--- Task to carry out ---
For the material that follows, return exactly the lines from the one with "ATOM 99 O O" through the one with "ATOM 111 N N", both ends included.

Start of Block

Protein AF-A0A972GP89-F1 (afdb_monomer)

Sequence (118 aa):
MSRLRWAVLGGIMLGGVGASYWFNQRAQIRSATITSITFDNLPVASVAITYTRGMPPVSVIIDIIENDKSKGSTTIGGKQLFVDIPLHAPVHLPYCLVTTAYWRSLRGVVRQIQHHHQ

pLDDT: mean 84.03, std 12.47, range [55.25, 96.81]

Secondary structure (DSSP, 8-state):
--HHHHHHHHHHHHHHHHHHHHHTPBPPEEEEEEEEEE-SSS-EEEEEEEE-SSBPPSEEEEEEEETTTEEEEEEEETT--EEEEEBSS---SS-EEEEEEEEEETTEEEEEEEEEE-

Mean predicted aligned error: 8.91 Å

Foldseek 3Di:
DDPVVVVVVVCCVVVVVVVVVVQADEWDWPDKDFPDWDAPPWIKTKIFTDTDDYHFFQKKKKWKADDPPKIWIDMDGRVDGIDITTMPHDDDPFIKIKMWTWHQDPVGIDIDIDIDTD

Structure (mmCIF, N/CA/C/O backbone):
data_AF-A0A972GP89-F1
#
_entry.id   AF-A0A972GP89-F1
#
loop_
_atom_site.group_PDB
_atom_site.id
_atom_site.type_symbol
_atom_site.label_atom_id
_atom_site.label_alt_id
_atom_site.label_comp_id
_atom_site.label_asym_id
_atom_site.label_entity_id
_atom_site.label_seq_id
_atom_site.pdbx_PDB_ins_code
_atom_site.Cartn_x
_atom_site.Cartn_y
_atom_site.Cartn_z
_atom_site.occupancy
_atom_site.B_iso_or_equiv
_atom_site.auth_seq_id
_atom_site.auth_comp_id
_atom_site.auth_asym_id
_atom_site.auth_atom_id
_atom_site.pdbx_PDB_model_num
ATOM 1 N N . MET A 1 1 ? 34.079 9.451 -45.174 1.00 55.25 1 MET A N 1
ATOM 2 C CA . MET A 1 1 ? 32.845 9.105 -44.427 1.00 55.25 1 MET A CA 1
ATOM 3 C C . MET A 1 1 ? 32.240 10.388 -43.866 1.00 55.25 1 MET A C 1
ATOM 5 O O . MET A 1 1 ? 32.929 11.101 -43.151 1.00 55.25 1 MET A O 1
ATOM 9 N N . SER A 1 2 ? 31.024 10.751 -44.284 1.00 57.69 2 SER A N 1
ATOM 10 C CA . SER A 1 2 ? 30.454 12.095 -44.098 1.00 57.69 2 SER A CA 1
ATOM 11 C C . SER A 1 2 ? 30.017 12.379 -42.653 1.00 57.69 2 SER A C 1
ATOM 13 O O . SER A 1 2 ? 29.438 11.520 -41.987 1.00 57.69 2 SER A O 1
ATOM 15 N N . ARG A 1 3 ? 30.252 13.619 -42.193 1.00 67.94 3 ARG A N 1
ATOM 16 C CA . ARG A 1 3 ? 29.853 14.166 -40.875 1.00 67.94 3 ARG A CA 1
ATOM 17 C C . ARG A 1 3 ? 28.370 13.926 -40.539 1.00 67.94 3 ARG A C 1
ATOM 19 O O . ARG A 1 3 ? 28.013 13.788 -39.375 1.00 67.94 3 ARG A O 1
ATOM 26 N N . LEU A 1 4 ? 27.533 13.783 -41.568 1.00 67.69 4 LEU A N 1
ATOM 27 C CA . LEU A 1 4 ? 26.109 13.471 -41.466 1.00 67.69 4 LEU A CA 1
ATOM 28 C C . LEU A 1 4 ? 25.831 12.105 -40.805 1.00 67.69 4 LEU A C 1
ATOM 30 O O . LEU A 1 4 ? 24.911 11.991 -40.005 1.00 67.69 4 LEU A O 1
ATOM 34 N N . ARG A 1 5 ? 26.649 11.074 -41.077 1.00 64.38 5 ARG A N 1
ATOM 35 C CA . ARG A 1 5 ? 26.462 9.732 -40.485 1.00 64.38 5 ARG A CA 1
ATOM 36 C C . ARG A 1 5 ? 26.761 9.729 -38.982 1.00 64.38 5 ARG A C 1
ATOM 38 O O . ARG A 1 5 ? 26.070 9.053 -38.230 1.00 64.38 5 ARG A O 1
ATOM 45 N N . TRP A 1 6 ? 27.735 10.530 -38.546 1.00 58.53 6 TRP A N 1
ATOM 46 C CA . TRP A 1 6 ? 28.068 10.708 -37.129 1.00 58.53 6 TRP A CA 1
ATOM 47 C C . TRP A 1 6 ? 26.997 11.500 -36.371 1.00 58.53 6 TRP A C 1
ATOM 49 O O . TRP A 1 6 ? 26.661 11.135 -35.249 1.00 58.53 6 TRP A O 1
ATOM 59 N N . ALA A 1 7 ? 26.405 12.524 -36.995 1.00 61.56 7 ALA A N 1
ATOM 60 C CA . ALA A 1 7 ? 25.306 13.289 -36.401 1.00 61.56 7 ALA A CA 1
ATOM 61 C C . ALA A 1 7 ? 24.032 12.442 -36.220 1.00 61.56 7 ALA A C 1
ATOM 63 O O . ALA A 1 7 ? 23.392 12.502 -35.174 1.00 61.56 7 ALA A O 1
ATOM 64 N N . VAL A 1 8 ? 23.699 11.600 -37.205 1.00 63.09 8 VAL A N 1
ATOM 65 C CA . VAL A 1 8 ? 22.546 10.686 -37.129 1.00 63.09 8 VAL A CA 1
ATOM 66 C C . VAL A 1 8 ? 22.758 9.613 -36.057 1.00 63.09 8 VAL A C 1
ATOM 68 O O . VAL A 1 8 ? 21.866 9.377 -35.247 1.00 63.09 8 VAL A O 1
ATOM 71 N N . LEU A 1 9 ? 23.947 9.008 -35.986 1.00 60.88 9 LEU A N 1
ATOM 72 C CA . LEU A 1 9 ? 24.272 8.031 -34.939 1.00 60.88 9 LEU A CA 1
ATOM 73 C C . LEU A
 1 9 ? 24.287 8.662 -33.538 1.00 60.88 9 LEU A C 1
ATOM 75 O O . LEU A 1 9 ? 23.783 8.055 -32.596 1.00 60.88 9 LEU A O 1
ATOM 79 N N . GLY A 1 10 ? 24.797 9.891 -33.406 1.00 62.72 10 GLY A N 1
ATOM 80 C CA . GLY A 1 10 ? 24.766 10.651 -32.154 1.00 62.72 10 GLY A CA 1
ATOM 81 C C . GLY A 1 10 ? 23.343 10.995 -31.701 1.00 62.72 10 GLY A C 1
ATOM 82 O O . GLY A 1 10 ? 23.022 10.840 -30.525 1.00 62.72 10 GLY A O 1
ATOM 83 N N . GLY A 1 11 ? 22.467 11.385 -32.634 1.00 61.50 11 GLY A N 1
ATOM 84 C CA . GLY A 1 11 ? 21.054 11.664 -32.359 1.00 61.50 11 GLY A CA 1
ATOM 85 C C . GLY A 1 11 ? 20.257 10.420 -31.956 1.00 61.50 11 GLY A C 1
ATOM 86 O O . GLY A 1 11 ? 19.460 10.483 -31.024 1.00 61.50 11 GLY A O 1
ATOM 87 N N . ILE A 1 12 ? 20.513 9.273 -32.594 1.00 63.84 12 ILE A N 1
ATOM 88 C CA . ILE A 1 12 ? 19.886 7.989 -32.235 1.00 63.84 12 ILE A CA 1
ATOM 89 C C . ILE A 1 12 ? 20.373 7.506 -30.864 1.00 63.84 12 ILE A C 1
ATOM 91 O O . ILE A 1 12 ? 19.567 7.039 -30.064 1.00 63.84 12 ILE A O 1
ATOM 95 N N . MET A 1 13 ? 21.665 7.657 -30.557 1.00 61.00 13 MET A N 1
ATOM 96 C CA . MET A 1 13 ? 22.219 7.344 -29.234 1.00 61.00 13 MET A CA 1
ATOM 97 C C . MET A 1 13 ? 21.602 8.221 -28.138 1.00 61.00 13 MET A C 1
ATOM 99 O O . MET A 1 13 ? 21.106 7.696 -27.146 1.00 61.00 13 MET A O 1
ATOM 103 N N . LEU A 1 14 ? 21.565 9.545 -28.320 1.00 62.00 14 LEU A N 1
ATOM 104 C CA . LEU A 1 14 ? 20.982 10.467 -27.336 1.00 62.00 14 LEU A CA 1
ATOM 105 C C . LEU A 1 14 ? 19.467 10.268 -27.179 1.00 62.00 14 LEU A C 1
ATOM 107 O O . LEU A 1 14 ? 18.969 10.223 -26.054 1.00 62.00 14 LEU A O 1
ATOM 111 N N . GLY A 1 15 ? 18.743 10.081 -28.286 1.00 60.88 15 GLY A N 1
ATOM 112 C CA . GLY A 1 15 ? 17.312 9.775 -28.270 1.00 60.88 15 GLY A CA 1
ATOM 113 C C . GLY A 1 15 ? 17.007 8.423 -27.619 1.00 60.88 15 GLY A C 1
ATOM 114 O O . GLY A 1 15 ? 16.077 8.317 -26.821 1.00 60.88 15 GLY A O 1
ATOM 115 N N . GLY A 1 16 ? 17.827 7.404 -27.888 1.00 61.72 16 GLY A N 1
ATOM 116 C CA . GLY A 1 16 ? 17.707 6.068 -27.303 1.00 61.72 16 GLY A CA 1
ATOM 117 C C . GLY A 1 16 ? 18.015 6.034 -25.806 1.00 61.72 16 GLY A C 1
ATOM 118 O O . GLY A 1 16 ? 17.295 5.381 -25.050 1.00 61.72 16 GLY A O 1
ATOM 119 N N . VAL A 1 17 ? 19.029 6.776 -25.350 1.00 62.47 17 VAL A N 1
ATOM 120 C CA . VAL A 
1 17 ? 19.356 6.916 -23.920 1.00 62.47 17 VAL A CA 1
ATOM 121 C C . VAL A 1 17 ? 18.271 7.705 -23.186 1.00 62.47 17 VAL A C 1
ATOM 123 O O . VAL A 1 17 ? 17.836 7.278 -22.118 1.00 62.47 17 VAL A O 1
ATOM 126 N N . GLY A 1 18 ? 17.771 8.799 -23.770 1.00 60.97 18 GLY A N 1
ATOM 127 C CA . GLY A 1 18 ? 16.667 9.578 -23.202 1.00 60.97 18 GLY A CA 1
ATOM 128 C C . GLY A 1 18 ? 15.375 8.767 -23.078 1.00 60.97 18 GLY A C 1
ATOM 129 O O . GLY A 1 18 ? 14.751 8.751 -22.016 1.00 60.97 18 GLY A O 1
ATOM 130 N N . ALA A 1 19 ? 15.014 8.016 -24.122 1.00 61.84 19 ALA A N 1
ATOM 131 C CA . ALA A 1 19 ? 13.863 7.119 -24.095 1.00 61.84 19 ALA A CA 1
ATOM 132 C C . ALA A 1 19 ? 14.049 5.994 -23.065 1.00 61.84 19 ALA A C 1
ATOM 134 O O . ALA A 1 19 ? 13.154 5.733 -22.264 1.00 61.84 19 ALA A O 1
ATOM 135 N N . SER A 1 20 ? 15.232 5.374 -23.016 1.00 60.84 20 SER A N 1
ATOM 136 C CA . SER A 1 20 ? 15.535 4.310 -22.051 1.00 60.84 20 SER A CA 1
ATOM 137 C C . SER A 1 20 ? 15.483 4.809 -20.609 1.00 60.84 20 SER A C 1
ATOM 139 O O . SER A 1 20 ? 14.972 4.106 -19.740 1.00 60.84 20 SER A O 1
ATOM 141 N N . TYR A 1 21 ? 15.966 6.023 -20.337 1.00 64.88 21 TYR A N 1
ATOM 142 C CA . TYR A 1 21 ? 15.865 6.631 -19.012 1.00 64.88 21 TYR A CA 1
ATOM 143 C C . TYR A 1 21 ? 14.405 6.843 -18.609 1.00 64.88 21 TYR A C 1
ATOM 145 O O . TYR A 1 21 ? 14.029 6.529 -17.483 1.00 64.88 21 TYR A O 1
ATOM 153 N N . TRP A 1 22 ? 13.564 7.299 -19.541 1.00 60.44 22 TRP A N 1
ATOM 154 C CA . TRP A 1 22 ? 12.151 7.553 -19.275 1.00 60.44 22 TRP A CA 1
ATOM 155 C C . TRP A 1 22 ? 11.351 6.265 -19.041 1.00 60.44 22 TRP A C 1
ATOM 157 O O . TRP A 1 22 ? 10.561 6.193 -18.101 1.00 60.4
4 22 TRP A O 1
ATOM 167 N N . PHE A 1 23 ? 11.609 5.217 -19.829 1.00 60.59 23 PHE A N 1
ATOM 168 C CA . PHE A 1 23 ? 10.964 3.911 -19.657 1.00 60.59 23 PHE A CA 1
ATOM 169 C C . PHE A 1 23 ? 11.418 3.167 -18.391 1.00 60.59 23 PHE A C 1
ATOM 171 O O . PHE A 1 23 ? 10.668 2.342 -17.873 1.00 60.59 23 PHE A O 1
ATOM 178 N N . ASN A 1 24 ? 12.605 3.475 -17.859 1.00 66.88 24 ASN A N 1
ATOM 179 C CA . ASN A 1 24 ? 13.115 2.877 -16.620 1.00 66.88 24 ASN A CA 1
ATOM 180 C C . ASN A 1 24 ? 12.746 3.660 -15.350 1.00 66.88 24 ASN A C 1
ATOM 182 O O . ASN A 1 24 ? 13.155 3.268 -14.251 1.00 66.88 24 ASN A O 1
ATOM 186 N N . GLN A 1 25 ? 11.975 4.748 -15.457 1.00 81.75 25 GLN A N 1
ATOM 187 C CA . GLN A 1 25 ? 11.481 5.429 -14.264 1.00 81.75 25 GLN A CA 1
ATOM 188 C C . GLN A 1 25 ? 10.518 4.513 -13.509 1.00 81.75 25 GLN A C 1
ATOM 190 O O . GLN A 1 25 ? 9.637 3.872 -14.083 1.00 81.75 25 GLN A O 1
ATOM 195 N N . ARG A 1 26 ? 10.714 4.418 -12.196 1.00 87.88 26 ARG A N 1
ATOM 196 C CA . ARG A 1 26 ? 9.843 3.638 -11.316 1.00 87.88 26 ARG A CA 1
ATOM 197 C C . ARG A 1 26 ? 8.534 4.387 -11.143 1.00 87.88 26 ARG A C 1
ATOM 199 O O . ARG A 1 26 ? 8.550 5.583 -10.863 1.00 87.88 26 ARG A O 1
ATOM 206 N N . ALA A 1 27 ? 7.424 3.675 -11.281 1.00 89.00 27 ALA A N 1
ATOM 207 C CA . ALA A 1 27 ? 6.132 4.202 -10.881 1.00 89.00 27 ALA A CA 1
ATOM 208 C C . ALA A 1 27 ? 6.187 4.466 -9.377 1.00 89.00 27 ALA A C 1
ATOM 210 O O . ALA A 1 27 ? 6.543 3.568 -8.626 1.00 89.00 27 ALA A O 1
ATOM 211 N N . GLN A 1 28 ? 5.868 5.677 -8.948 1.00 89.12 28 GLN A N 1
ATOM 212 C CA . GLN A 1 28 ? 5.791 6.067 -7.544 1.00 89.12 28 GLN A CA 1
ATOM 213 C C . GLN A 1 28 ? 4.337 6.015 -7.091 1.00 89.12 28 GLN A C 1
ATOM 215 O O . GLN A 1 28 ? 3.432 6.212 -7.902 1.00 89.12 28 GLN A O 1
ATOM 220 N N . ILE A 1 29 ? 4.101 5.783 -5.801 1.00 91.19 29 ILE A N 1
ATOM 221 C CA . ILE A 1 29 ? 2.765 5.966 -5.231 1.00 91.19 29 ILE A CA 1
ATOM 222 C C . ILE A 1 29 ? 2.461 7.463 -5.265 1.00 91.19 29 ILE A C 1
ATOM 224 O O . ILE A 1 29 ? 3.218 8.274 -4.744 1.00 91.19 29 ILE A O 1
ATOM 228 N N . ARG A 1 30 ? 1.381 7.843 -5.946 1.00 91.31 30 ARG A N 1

End of Block

--- Task response ---
ATOM 99 O O . MET A 1 13 ? 21.106 7.696 -27.146 1.00 61.00 13 MET A O 1
ATOM 103 N N . LEU A 1 14 ? 21.565 9.545 -28.320 1.00 62.00 14 LEU A N 1
ATOM 104 C CA . LEU A 1 14 ? 20.982 10.467 -27.336 1.00 62.00 14 LEU A CA 1
ATOM 105 C C . LEU A 1 14 ? 19.467 10.268 -27.179 1.00 62.00 14 LEU A C 1
ATOM 107 O O . LEU A 1 14 ? 18.969 10.223 -26.054 1.00 62.00 14 LEU A O 1
ATOM 111 N N . GLY A 1 15 ? 18.743 10.081 -28.286 1.00 60.88 15 GLY A N 1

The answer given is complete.